Dezeen's top ten FIFA World Cup 2014 architecture and design stories
With the FIFA World Cup 2014 drawing to a close in Rio de Janeiro later today, here is a countdown of the ten most popular Dezeen stories about the tournament including boot design, jersey graphics, stadium architecture and informal pitches.
1. Leonardo Finotti's photos show two sides of football in Brazil
Most popular of all among our readers is this series of photographs by Brazilian photographer Leonardo Finotti that contrast the spectacular World Cup stadiums with the informal "pelada" pitches located in Brazil's poorer urban areas.
"While I covered the most important stadiums and tried to show their main features, at the same time I was devoted to a parallel, and maybe opposite, work on anonymous soccer fields called pelada," said Finotti."I think that both kind of works are related, and Pelada shows how easy and inexpensive would be to build democracy using soccer."
Second most popular is our story about the striking Battlepack football boots released in time for the tournament by Adidas, and worn by stars including Luis Suarez, Robin van Persie and Lionel Messi. The boots featured bold black and white patterns as a deliberate contrast to the vibrant colours you'd expect to see a tournament in Brazil.
"We want the boots to stand out on the pitch," Gerald Kuhtz of Adidas, who designed the boots. "Everyone expects a tournament in Brazil to be full of green, yellow and other bright colours."
Designed by sports architecture firm Populous, the Arena das Dunas in Natal was one of six new stadiums constructed for the tournament. The stadium, used to host group stage matches, features twenty huge aluminium petals folding around the 42,000-seat arena.
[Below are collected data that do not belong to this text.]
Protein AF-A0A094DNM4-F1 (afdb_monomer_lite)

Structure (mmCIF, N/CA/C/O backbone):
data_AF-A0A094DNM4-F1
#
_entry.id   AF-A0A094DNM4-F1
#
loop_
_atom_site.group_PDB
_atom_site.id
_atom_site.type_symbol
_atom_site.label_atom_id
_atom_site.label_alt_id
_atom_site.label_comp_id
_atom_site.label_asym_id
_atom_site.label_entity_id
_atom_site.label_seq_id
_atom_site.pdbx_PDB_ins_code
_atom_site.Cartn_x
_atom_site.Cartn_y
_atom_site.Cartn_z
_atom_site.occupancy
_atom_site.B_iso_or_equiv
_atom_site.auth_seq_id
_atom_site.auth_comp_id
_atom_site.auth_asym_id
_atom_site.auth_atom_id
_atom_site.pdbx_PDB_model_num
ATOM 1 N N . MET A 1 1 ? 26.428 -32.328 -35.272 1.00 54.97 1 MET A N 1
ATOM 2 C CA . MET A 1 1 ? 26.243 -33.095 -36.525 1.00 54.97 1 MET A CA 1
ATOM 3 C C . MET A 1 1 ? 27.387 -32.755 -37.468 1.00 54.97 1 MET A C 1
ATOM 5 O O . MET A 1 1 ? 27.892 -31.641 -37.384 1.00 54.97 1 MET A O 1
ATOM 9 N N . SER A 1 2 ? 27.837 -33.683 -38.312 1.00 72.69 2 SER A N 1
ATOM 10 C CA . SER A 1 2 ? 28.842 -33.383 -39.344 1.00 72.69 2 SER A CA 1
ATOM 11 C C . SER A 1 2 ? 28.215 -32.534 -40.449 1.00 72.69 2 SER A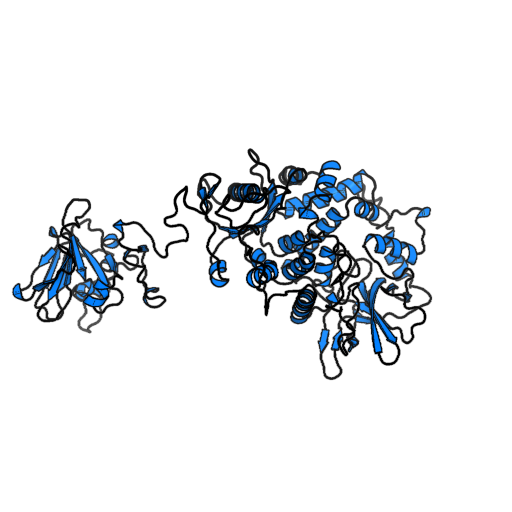 C 1
ATOM 13 O O . SER A 1 2 ? 27.156 -32.897 -40.956 1.00 72.69 2 SER A O 1
ATOM 15 N N . ALA A 1 3 ? 28.850 -31.425 -40.818 1.00 82.88 3 ALA A N 1
ATOM 16 C CA . ALA A 1 3 ? 28.383 -30.554 -41.895 1.00 82.88 3 ALA A CA 1
ATOM 17 C C . ALA A 1 3 ? 28.724 -31.135 -43.285 1.00 82.88 3 ALA A C 1
ATOM 19 O O . ALA A 1 3 ? 29.683 -31.909 -43.394 1.00 82.88 3 ALA A O 1
ATOM 20 N N . PRO A 1 4 ? 27.971 -30.793 -44.347 1.00 90.06 4 PRO A N 1
ATOM 21 C CA . PRO A 1 4 ? 28.269 -31.280 -45.686 1.00 90.06 4 PRO A CA 1
ATOM 22 C C . PRO A 1 4 ? 29.503 -30.561 -46.247 1.00 90.06 4 PRO A C 1
ATOM 24 O O . PRO A 1 4 ? 29.671 -29.359 -46.063 1.00 90.06 4 PRO A O 1
ATOM 27 N N . SER A 1 5 ? 30.359 -31.277 -46.979 1.00 92.50 5 SER A N 1
ATOM 28 C CA . SER A 1 5 ? 31.451 -30.659 -47.750 1.00 92.50 5 SER A CA 1
ATOM 29 C C . SER A 1 5 ? 30.975 -30.091 -49.092 1.00 92.50 5 SER A C 1
ATOM 31 O O . SER A 1 5 ? 31.659 -29.264 -49.691 1.00 92.50 5 SER A O 1
ATOM 33 N N . LYS A 1 6 ? 29.799 -30.522 -49.562 1.00 95.44 6 LYS A N 1
ATOM 34 C CA . LYS A 1 6 ? 29.197 -30.120 -50.832 1.00 95.44 6 LYS A CA 1
ATOM 35 C C . LYS A 1 6 ? 27.676 -30.252 -50.787 1.00 95.44 6 LYS A C 1
ATOM 37 O O . LYS A 1 6 ? 27.173 -31.195 -50.181 1.00 95.44 6 LYS A O 1
ATOM 42 N N . ILE A 1 7 ? 26.975 -29.347 -51.468 1.00 96.75 7 ILE A N 1
ATOM 43 C CA . ILE A 1 7 ? 25.528 -29.430 -51.734 1.00 96.75 7 ILE A CA 1
ATOM 44 C C . ILE A 1 7 ? 25.220 -29.040 -53.184 1.00 96.75 7 ILE A C 1
ATOM 46 O O . ILE A 1 7 ? 26.010 -28.345 -53.831 1.00 96.75 7 ILE A O 1
ATOM 50 N N . THR A 1 8 ? 24.052 -29.438 -53.680 1.00 97.69 8 THR A N 1
ATOM 51 C CA . THR A 1 8 ? 23.497 -28.961 -54.954 1.00 97.69 8 THR A CA 1
ATOM 52 C C . THR A 1 8 ? 22.098 -28.387 -54.766 1.00 97.69 8 THR A C 1
ATOM 54 O O . THR A 1 8 ? 21.453 -28.571 -53.731 1.00 97.69 8 THR A O 1
ATOM 57 N N . GLY A 1 9 ? 21.648 -27.634 -55.764 1.00 97.19 9 GLY A N 1
ATOM 58 C CA . GLY A 1 9 ? 20.302 -27.087 -55.796 1.00 97.19 9 GLY A CA 1
ATOM 59 C C . GLY A 1 9 ? 19.941 -26.530 -57.162 1.00 97.19 9 GLY A C 1
ATOM 60 O O . GLY A 1 9 ? 20.698 -26.641 -58.135 1.00 97.19 9 GLY A O 1
ATOM 61 N N . GLY A 1 10 ? 18.761 -25.935 -57.258 1.00 96.56 10 GLY A N 1
ATOM 62 C CA . GLY A 1 10 ? 18.276 -25.362 -58.498 1.00 96.56 10 GLY A CA 1
ATOM 63 C C . GLY A 1 10 ? 16.837 -24.877 -58.448 1.00 96.56 10 GLY A C 1
ATOM 64 O O . GLY A 1 10 ? 16.187 -24.835 -57.408 1.00 96.56 10 GLY A O 1
ATOM 65 N N . CYS A 1 11 ? 16.336 -24.481 -59.612 1.00 96.50 11 CYS A N 1
ATOM 66 C CA . CYS A 1 11 ? 14.951 -24.061 -59.763 1.00 96.50 11 CYS A CA 1
ATOM 67 C C . CYS A 1 11 ? 13.982 -25.251 -59.805 1.00 96.50 11 CYS A C 1
ATOM 69 O O . CYS A 1 11 ? 14.379 -26.387 -60.070 1.00 96.50 11 CYS A O 1
ATOM 71 N N . LEU A 1 12 ? 12.687 -24.960 -59.650 1.00 95.38 12 LEU A N 1
ATOM 72 C CA . LEU A 1 12 ? 11.614 -25.959 -59.652 1.00 95.38 12 LEU A CA 1
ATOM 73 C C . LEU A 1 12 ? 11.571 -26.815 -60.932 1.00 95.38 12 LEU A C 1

Its flowing lines are derived from the sand dunes that surround the city.
It wasn't a particularly great World Cup for Nike, with arch-rival Adidas kitting out both finalists - Germany and Argentina - and its ankle-height, knitted Magista boots gaining less attention than Adidas' Battlepack footwear (see No 2 above).
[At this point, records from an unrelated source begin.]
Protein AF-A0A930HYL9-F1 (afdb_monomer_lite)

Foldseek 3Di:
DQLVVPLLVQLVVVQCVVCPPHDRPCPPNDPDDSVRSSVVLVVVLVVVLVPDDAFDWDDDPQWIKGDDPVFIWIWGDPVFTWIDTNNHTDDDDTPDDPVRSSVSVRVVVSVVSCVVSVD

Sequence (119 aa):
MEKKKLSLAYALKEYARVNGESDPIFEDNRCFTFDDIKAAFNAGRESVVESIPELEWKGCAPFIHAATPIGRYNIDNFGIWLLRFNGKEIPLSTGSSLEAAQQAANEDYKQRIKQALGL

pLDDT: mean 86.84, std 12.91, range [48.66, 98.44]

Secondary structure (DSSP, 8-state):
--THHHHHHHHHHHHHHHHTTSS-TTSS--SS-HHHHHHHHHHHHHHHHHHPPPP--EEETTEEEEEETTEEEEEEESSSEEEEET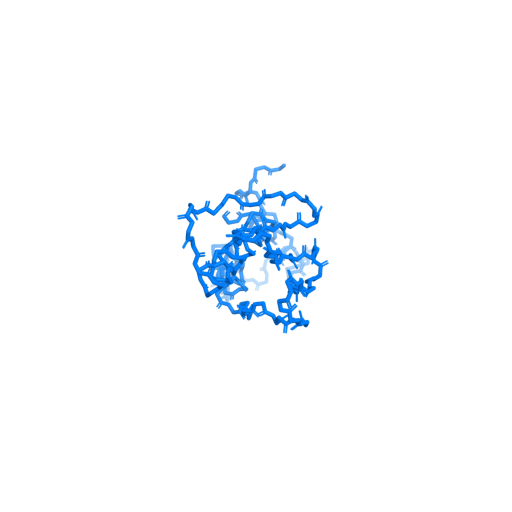TEEE---TT--HHHHHHHHHHHHHHHHHHHHT-

Structure (mmCIF, N/CA/C/O backbone):
data_AF-A0A930HYL9-F1
#
_entry.id   AF-A0A930HYL9-F1
#
loop_
_atom_site.group_PDB
_atom_site.id
_atom_site.type_symbol
_atom_site.label_atom_id
_atom_site.label_alt_id
_atom_site.label_comp_id
_atom_site.label_asym_id
_atom_site.label_entity_id
_atom_site.label_seq_id
_atom_site.pdbx_PDB_ins_code
_atom_site.Cartn_x
_atom_site.Cartn_y
_atom_site.Cartn_z
_atom_site.occupancy
_atom_site.B_iso_or_equiv
_atom_site.auth_seq_id
_atom_site.auth_comp_id
_atom_site.auth_asym_id
_atom_site.auth_atom_id
_atom_site.pdbx_PDB_model_num
ATOM 1 N N . MET A 1 1 ? -20.394 0.790 3.789 1.00 48.66 1 MET A N 1
ATOM 2 C CA . MET A 1 1 ? -20.464 1.372 5.148 1.00 48.66 1 MET A CA 1
ATOM 3 C C . MET A 1 1 ? -19.656 2.661 5.116 1.00 48.66 1 MET A C 1
ATOM 5 O O . MET A 1 1 ? -18.510 2.596 4.695 1.00 48.66 1 MET A O 1
ATOM 9 N N . GLU A 1 2 ? -20.224 3.825 5.441 1.00 57.09 2 GLU A N 1
ATOM 10 C CA . GLU A 1 2 ? -19.413 5.052 5.548 1.00 57.09 2 GLU A CA 1
ATOM 11 C C . GLU A 1 2 ? -18.277 4.835 6.551 1.00 57.09 2 GLU A C 1
ATOM 13 O O . GLU A 1 2 ? -18.515 4.323 7.641 1.00 57.09 2 GLU A O 1
ATOM 18 N N . LYS A 1 3 ? -17.046 5.212 6.196 1.00 54.91 3 LYS A N 1
ATOM 19 C CA . LYS A 1 3 ? -15.828 4.920 6.974 1.00 54.91 3 LYS A CA 1
ATOM 20 C C . LYS A 1 3 ? -15.854 5.512 8.398 1.00 54.91 3 LYS A C 1
ATOM 22 O O . LYS A 1 3 ? -15.3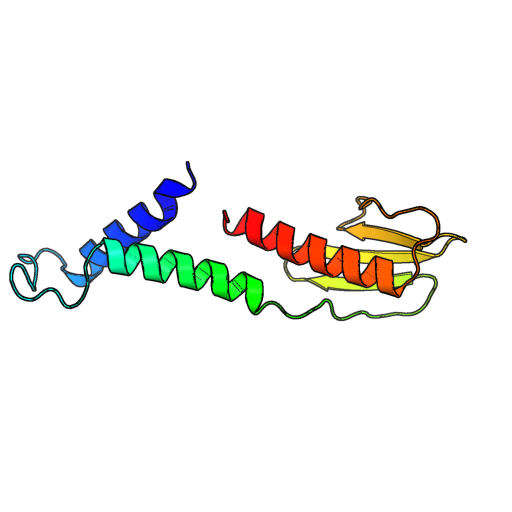05 4.902 9.309 1.00 54.91 3 LYS A O 1
ATOM 27 N N . LYS A 1 4 ? -16.606 6.604 8.630 1.00 56.50 4 LYS A N 1
ATOM 28 C CA . LYS A 1 4 ? -16.928 7.146 9.975 1.00 56.50 4 LYS A CA 1
ATOM 29 C C . LYS A 1 4 ? -17.645 6.143 10.892 1.00 56.50 4 LYS A C 1
ATOM 31 O O . LYS A 1 4 ? -17.611 6.296 12.107 1.00 56.50 4 LYS A O 1
ATOM 36 N N . LYS A 1 5 ? -18.274 5.108 10.330 1.00 74.81 5 LYS A N 1
ATOM 37 C CA . LYS A 1 5 ? -18.948 4.053 11.091 1.00 74.81 5 LYS A CA 1
ATOM 38 C C . LYS A 1 5 ? -17.980 2.991 11.616 1.00 74.81 5 LYS A C 1
ATOM 40 O O . LYS A 1 5 ? -18.354 2.305 12.553 1.00 74.81 5 LYS A O 1
ATOM 45 N N . LEU A 1 6 ? -16.759 2.860 11.078 1.00 83.25 6 LEU A N 1
ATOM 46 C CA . LEU A 1 6 ? -15.819 1.806 11.498 1.00 83.25 6 LEU A CA 1
ATOM 47 C C . LEU A 1 6 ? -15.327 2.008 12.935 1.00 83.25 6 LEU A C 1
ATOM 49 O O . LEU A 1 6 ? -15.442 1.089 13.741 1.00 83.25 6 LEU A O 1
ATOM 53 N N . SER A 1 7 ? -14.842 3.207 13.274 1.00 84.88 7 SER A N 1
ATOM 54 C CA . SER A 1 7 ? -14.365 3.496 14.634 1.00 84.88 7 SER A CA 1
ATOM 55 C C . SER A 1 7 ? -15.503 3.455 15.654 1.00 84.88 7 SER A C 1
ATOM 57 O O . SER A 1 7 ? -15.329 2.914 16.740 1.00 84.88 7 SER A O 1
ATOM 59 N N . LEU A 1 8 ? -16.689 3.960 15.293 1.00 85.19 8 LEU A N 1
ATOM 60 C CA . LEU A 1 8 ? -17.873 3.901 16.152 1.00 85.19 8 LEU A CA 1
ATOM 61 C C . LEU A 1 8 ? -18.362 2.461 16.362 1.00 85.19 8 LEU A C 1
ATOM 63 O O . LEU A 1 8 ? -18.628 2.077 17.495 1.00 85.19 8 LEU A O 1
ATOM 67 N N . ALA A 1 9 ? -18.455 1.655 15.301 1.00 87.06 9 ALA A N 1
ATOM 68 C CA . ALA A 1 9 ? -18.860 0.254 15.402 1.00 87.06 9 ALA A CA 1
ATOM 69 C C . ALA A 1 9 ? -17.866 -0.559 16.240 1.00 87.06 9 ALA A C 1
ATOM 71 O O . ALA A 1 9 ? -18.282 -1.376 17.060 1.00 87.06 9 ALA A O 1
ATOM 72 N N . TYR A 1 10 ? -16.564 -0.304 16.071 1.00 87.44 10 TYR A N 1
ATOM 73 C CA . TYR A 1 10 ? -15.527 -0.911 16.899 1.00 87.44 10 TYR A CA 1
ATOM 74 C C . TYR A 1 10 ? -15.673 -0.498 18.366 1.00 87.44 10 TYR A C 1
ATOM 76 O O . TYR A 1 10 ? -15.705 -1.359 19.240 1.00 87.44 10 TYR A O 1
ATOM 84 N N . ALA A 1 11 ? -15.845 0.799 18.635 1.00 86.69 11 ALA A N 1
ATOM 85 C CA . ALA A 1 11 ? -15.993 1.300 19.994 1.00 86.69 11 ALA A CA 1
ATOM 86 C C . ALA A 1 11 ? -17.245 0.741 20.689 1.00 86.69 11 ALA A C 1
ATOM 88 O O . ALA A 1 11 ? -17.155 0.326 21.837 1.00 86.69 11 ALA A O 1
ATOM 89 N N . LEU A 1 12 ? -18.384 0.645 19.991 1.00 86.19 12 LEU A N 1
ATOM 90 C CA . LEU A 1 12 ? -19.607 0.003 20.499 1.00 86.19 12 LEU A CA 1
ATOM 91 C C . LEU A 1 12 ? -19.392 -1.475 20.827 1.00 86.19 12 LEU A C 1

The boots use Nike's Flyknit 3D-knitting technology. "With Magista, we've designed a shoe that feels like an extension of the player's body," said Phil McCartney, Nike's vice president of Sport Performance Footwear.
5. Stadium illustrations by André Chiote
Portuguese illustrator André Chiote created a series of graphic posters depicting five of the 12 World Cup stadiums in Brazil including the 1950 Maracanã Stadium in Rio de Janeiro, which is hosting the World Cup final and which was renovated for the tournament by Fernandes Arquitetos.
"The construction of new football stadiums means, for a country who hosts an event like a World Cup, the statement to the world of its technical, financial and cultural capacity," Chiote said. "So, as a national statement, I thought it was an interesting approach to use the colours of Brazil's flag to produce iconic images of some new symbols of that country."
Nike released what it claimed was the world's first 3D-printed football duffle bag - and who are we to doubt them? The Nike Football Rebento is named after the Portuguese word for "explode" and was given to star Nike-sponsored players including Wayne Rooney and Cristiano Ronaldo - who both had to pack their bags earlier than expected.
"We wanted to create something that was truly special for the game's greatest players," said Martin Lotti, creative director for Nike Football.
7. Arena de Amazônia Manaus by GMP Architekten
England's ill-fated World Cup campaign started in this stadium in the Amazonian city of Manaus, designed by German firm GMP Architekten. The 44,400-seater arena takes takes its formal cues from traditional Amazonian baskets.
GMP were one of the big architectural winners at the World Cup, developing the concept for BCMF Arquitetos' redevelopment of the 1960s-built Mineirão Stadium in Belo Horizonte and consulted on the renovation of the Estádio Nacional de Brasília.
8. Beira-Rio Stadium refurbishment
Brazailian firms Hype Studio and Santini & Rocha Arquitetos added a lightweight roof with a leaf-shaped structure to the vintage Beira-Rio Stadium, home to club side Sport Club Internacional, in the city of Porto Alegre.
The Dutch team's Nike kit sported a bespoke typeface designed by legendary typogrpaher Wim Crouwel. Case Crouwel is based on the Gridnik typeface, which Crouwel originally designed in 1974.
10. Solar panels installed on the Mineirão stadium
Our tenth most-popular story about the World Cup was published over a year ago, when the solar roof on the Mineirão stadium in Belo Horizonte was completed, turning the 1965 arena into a 2.5MW power plant.